Exercise prompt. Taking the line that contains "ATOM 181 N N" as the starting point, give again exactly every line up to and including the last line of the records below.
═════ Exercise inputs
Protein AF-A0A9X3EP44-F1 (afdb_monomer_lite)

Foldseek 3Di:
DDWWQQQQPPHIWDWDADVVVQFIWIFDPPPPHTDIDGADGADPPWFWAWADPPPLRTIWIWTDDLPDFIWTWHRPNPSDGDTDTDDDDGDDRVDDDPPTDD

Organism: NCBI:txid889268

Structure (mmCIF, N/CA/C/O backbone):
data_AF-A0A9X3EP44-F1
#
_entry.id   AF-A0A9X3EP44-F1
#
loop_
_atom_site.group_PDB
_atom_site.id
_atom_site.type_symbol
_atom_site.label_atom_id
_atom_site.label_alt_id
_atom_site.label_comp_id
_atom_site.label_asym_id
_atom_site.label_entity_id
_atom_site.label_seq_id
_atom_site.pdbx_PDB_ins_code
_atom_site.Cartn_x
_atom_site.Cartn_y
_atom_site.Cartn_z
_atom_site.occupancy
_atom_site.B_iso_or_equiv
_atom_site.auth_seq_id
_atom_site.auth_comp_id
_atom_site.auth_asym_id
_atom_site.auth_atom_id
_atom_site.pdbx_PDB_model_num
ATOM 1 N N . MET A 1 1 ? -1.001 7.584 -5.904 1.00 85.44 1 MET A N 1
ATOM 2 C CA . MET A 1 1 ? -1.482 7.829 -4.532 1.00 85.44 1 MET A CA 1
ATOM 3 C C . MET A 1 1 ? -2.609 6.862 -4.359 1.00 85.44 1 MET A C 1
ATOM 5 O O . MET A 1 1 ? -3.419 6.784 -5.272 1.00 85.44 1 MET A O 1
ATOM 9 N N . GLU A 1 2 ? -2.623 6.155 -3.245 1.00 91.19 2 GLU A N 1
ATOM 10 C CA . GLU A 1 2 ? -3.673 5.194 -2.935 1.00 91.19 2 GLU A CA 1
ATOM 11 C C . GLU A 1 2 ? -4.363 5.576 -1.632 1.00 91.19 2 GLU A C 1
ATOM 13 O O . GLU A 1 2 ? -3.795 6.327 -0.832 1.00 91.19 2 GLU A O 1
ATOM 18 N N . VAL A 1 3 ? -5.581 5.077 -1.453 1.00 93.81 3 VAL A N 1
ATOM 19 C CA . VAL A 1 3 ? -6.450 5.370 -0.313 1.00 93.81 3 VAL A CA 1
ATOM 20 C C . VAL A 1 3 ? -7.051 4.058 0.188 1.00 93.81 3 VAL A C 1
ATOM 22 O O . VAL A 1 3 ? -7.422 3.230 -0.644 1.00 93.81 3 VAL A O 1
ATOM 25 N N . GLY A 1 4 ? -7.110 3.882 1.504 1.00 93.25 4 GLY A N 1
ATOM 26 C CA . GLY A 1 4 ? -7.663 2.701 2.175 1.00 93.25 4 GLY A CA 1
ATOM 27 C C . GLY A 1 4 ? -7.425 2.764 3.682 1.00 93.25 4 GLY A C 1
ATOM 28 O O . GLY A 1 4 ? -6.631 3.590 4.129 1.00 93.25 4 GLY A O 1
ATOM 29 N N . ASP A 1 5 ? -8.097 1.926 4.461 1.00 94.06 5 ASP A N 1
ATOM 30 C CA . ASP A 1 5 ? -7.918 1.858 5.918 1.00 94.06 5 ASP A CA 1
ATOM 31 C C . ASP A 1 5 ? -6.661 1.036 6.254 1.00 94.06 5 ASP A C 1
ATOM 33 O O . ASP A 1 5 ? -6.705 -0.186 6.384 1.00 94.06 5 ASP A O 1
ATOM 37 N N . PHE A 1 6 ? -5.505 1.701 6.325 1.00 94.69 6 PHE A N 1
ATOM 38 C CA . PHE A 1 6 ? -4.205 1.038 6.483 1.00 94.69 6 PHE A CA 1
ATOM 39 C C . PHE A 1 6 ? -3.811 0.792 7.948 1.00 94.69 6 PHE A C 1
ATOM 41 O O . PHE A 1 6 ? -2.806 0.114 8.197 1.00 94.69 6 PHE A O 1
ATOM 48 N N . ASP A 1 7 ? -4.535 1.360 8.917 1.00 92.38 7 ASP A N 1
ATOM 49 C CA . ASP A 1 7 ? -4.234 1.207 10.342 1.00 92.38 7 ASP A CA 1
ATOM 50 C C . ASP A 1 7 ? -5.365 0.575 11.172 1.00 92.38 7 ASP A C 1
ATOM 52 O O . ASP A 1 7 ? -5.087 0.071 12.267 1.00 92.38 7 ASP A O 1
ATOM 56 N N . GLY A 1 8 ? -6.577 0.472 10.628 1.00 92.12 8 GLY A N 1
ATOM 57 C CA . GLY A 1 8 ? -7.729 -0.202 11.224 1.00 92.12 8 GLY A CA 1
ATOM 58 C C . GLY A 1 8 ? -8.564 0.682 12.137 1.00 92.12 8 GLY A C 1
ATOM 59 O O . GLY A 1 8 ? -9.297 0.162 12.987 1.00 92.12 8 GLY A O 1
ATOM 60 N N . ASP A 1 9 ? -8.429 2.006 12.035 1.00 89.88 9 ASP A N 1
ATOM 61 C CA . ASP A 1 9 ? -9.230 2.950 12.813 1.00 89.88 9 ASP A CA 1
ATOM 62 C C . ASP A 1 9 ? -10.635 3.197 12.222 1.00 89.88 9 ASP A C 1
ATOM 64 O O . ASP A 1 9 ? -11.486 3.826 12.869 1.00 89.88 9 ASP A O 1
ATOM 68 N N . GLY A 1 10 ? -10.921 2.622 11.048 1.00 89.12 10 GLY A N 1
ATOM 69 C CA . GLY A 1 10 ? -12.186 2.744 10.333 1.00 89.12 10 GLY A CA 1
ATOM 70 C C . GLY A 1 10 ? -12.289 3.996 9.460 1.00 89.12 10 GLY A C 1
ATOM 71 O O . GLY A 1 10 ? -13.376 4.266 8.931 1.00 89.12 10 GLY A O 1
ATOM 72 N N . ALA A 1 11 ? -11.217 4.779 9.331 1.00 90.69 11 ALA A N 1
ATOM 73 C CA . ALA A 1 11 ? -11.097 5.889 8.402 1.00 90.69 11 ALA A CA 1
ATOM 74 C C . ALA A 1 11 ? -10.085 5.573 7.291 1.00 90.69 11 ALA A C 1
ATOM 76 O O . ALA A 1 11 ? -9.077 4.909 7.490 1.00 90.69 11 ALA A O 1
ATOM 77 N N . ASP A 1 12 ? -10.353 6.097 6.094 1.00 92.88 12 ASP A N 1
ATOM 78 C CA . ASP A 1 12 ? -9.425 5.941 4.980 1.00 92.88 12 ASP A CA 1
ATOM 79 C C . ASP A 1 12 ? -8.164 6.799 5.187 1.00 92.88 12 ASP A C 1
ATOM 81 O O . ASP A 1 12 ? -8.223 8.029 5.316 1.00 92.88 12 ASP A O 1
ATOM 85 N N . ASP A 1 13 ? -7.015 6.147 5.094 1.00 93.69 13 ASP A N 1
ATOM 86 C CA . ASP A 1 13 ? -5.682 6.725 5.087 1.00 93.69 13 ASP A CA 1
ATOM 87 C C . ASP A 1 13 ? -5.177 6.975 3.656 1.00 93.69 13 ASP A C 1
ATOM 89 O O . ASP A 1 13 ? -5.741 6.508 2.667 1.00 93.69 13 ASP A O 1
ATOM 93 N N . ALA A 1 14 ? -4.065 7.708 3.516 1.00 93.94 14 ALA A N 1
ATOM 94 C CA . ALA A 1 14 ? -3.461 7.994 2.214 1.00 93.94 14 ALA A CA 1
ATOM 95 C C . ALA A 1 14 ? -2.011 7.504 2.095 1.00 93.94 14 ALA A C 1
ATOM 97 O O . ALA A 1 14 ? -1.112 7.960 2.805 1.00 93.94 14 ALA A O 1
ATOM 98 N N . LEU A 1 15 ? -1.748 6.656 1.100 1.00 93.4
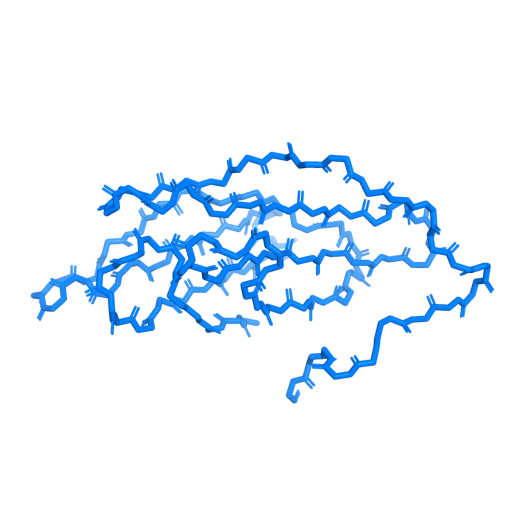4 15 LEU A N 1
ATOM 99 C CA . LEU A 1 15 ? -0.408 6.206 0.739 1.00 93.44 15 LEU A CA 1
ATOM 100 C C . LEU A 1 15 ? 0.148 7.035 -0.426 1.00 93.44 15 LEU A C 1
ATOM 102 O O . LEU A 1 15 ? -0.404 7.085 -1.533 1.00 93.44 15 LEU A O 1
ATOM 106 N N . TRP A 1 16 ? 1.294 7.670 -0.192 1.00 91.19 16 TRP A N 1
ATOM 107 C CA . TRP A 1 16 ? 1.960 8.525 -1.168 1.00 91.19 16 TRP A CA 1
ATOM 108 C C . TRP A 1 16 ? 3.387 8.073 -1.432 1.00 91.19 16 TRP A C 1
ATOM 110 O O . TRP A 1 16 ? 4.157 7.880 -0.501 1.00 91.19 16 TRP A O 1
ATOM 120 N N . TRP A 1 17 ? 3.784 8.008 -2.699 1.00 89.19 17 TRP A N 1
ATOM 121 C CA . TRP A 1 17 ? 5.166 7.763 -3.107 1.00 89.19 17 TRP A CA 1
ATOM 122 C C . TRP A 1 17 ? 5.706 8.910 -3.965 1.00 89.19 17 TRP A C 1
ATOM 124 O O . TRP A 1 17 ? 4.964 9.528 -4.731 1.00 89.19 17 TRP A O 1
ATOM 134 N N . SER A 1 18 ? 6.999 9.202 -3.823 1.00 82.31 18 SER A N 1
ATOM 135 C CA . SER A 1 18 ? 7.739 10.111 -4.701 1.00 82.31 18 SER A CA 1
ATOM 136 C C . SER A 1 18 ? 8.872 9.361 -5.391 1.00 82.31 18 SER A C 1
ATOM 138 O O . SER A 1 18 ? 9.606 8.637 -4.728 1.00 82.31 18 SER A O 1
ATOM 140 N N . ALA A 1 19 ? 9.067 9.621 -6.686 1.00 74.00 19 ALA A N 1
ATOM 141 C CA . ALA A 1 19 ? 10.219 9.147 -7.464 1.00 74.00 19 ALA A CA 1
ATOM 142 C C . ALA A 1 19 ? 11.533 9.879 -7.113 1.00 74.00 19 ALA A C 1
ATOM 144 O O . ALA A 1 19 ? 12.612 9.522 -7.574 1.00 74.00 19 ALA A O 1
ATOM 145 N N . ALA A 1 20 ? 11.456 10.968 -6.338 1.00 77.56 20 ALA A N 1
ATOM 146 C CA . ALA A 1 20 ? 12.620 11.728 -5.896 1.00 77.56 20 ALA A CA 1
ATOM 147 C C . ALA A 1 20 ? 12.329 12.447 -4.562 1.00 77.56 20 ALA A C 1
ATOM 149 O O . ALA A 1 20 ? 11.610 13.451 -4.555 1.00 77.56 20 ALA A O 1
ATOM 150 N N . PRO A 1 21 ? 12.880 11.993 -3.419 1.00 77.19 21 PRO A N 1
ATOM 151 C CA . PRO A 1 21 ? 13.586 10.720 -3.215 1.00 77.19 21 PRO A CA 1
ATOM 152 C C . PRO A 1 21 ? 12.621 9.524 -3.284 1.00 77.19 21 PRO A C 1
ATOM 154 O O . PRO A 1 21 ? 11.493 9.686 -2.830 1.00 77.19 21 PRO A O 1
ATOM 157 N N . ASP A 1 22 ? 13.090 8.357 -3.755 1.00 81.06 22 ASP A N 1
ATOM 158 C CA . ASP A 1 22 ? 12.352 7.073 -3.801 1.00 81.06 22 ASP A CA 1
ATOM 159 C C . ASP A 1 22 ? 11.883 6.622 -2.410 1.00 81.06 22 ASP A C 1
ATOM 161 O O . ASP A 1 22 ? 12.503 5.795 -1.733 1.00 81.06 22 ASP A O 1
ATOM 165 N N . ARG A 1 23 ? 10.797 7.225 -1.936 1.00 89.25 23 ARG A N 1
ATOM 166 C CA . ARG A 1 23 ? 10.235 6.996 -0.607 1.00 89.25 23 ARG A CA 1
ATOM 167 C C . ARG A 1 23 ? 8.730 7.055 -0.674 1.00 89.25 23 ARG A C 1
ATOM 169 O O . ARG A 1 23 ? 8.166 7.973 -1.274 1.00 89.25 23 ARG A O 1
ATOM 176 N N . ALA A 1 24 ? 8.111 6.108 0.011 1.00 92.50 24 ALA A N 1
ATOM 177 C CA . ALA A 1 24 ? 6.702 6.170 0.317 1.00 92.50 24 ALA A CA 1
ATOM 178 C C . ALA A 1 24 ? 6.461 6.671 1.744 1.00 92.50 24 ALA A C 1
ATOM 180 O O . ALA A 1 24 ? 7.300 6.538 2.641 1.00 92.50 24 ALA A O 1
ATOM 181 N N . TRP A 1 25 ? 5.289 7.256 1.927 1.00 93.62 25 TRP A N 1
ATOM 182 C CA . TRP A 1 25 ? 4.783 7.784 3.176 1.00 93.62 25 TRP A CA 1
ATOM 183 C C . TRP A 1 25 ? 3.317 7.410 3.298 1.00 93.62 25 TRP A C 1
ATOM 185 O O . TRP A 1 25 ? 2.548 7.635 2.363 1.00 93.62 25 TRP A O 1
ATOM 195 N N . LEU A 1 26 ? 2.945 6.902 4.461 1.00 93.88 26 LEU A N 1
══════════
Result for this task.
ATOM 181 N N . TRP A 1 25 ? 5.289 7.256 1.927 1.00 93.62 25 TRP A N 1
ATOM 182 C CA . TRP A 1 25 ? 4.783 7.784 3.176 1.00 93.62 25 TRP A CA 1
ATOM 183 C C . TRP A 1 25 ? 3.317 7.410 3.298 1.00 93.62 25 TRP A C 1
ATOM 185 O O . TRP A 1 25 ? 2.548 7.635 2.363 1.00 93.62 25 TRP A O 1
ATOM 195 N N . LEU A 1 26 ? 2.945 6.902 4.461 1.00 93.88 26 LEU A N 1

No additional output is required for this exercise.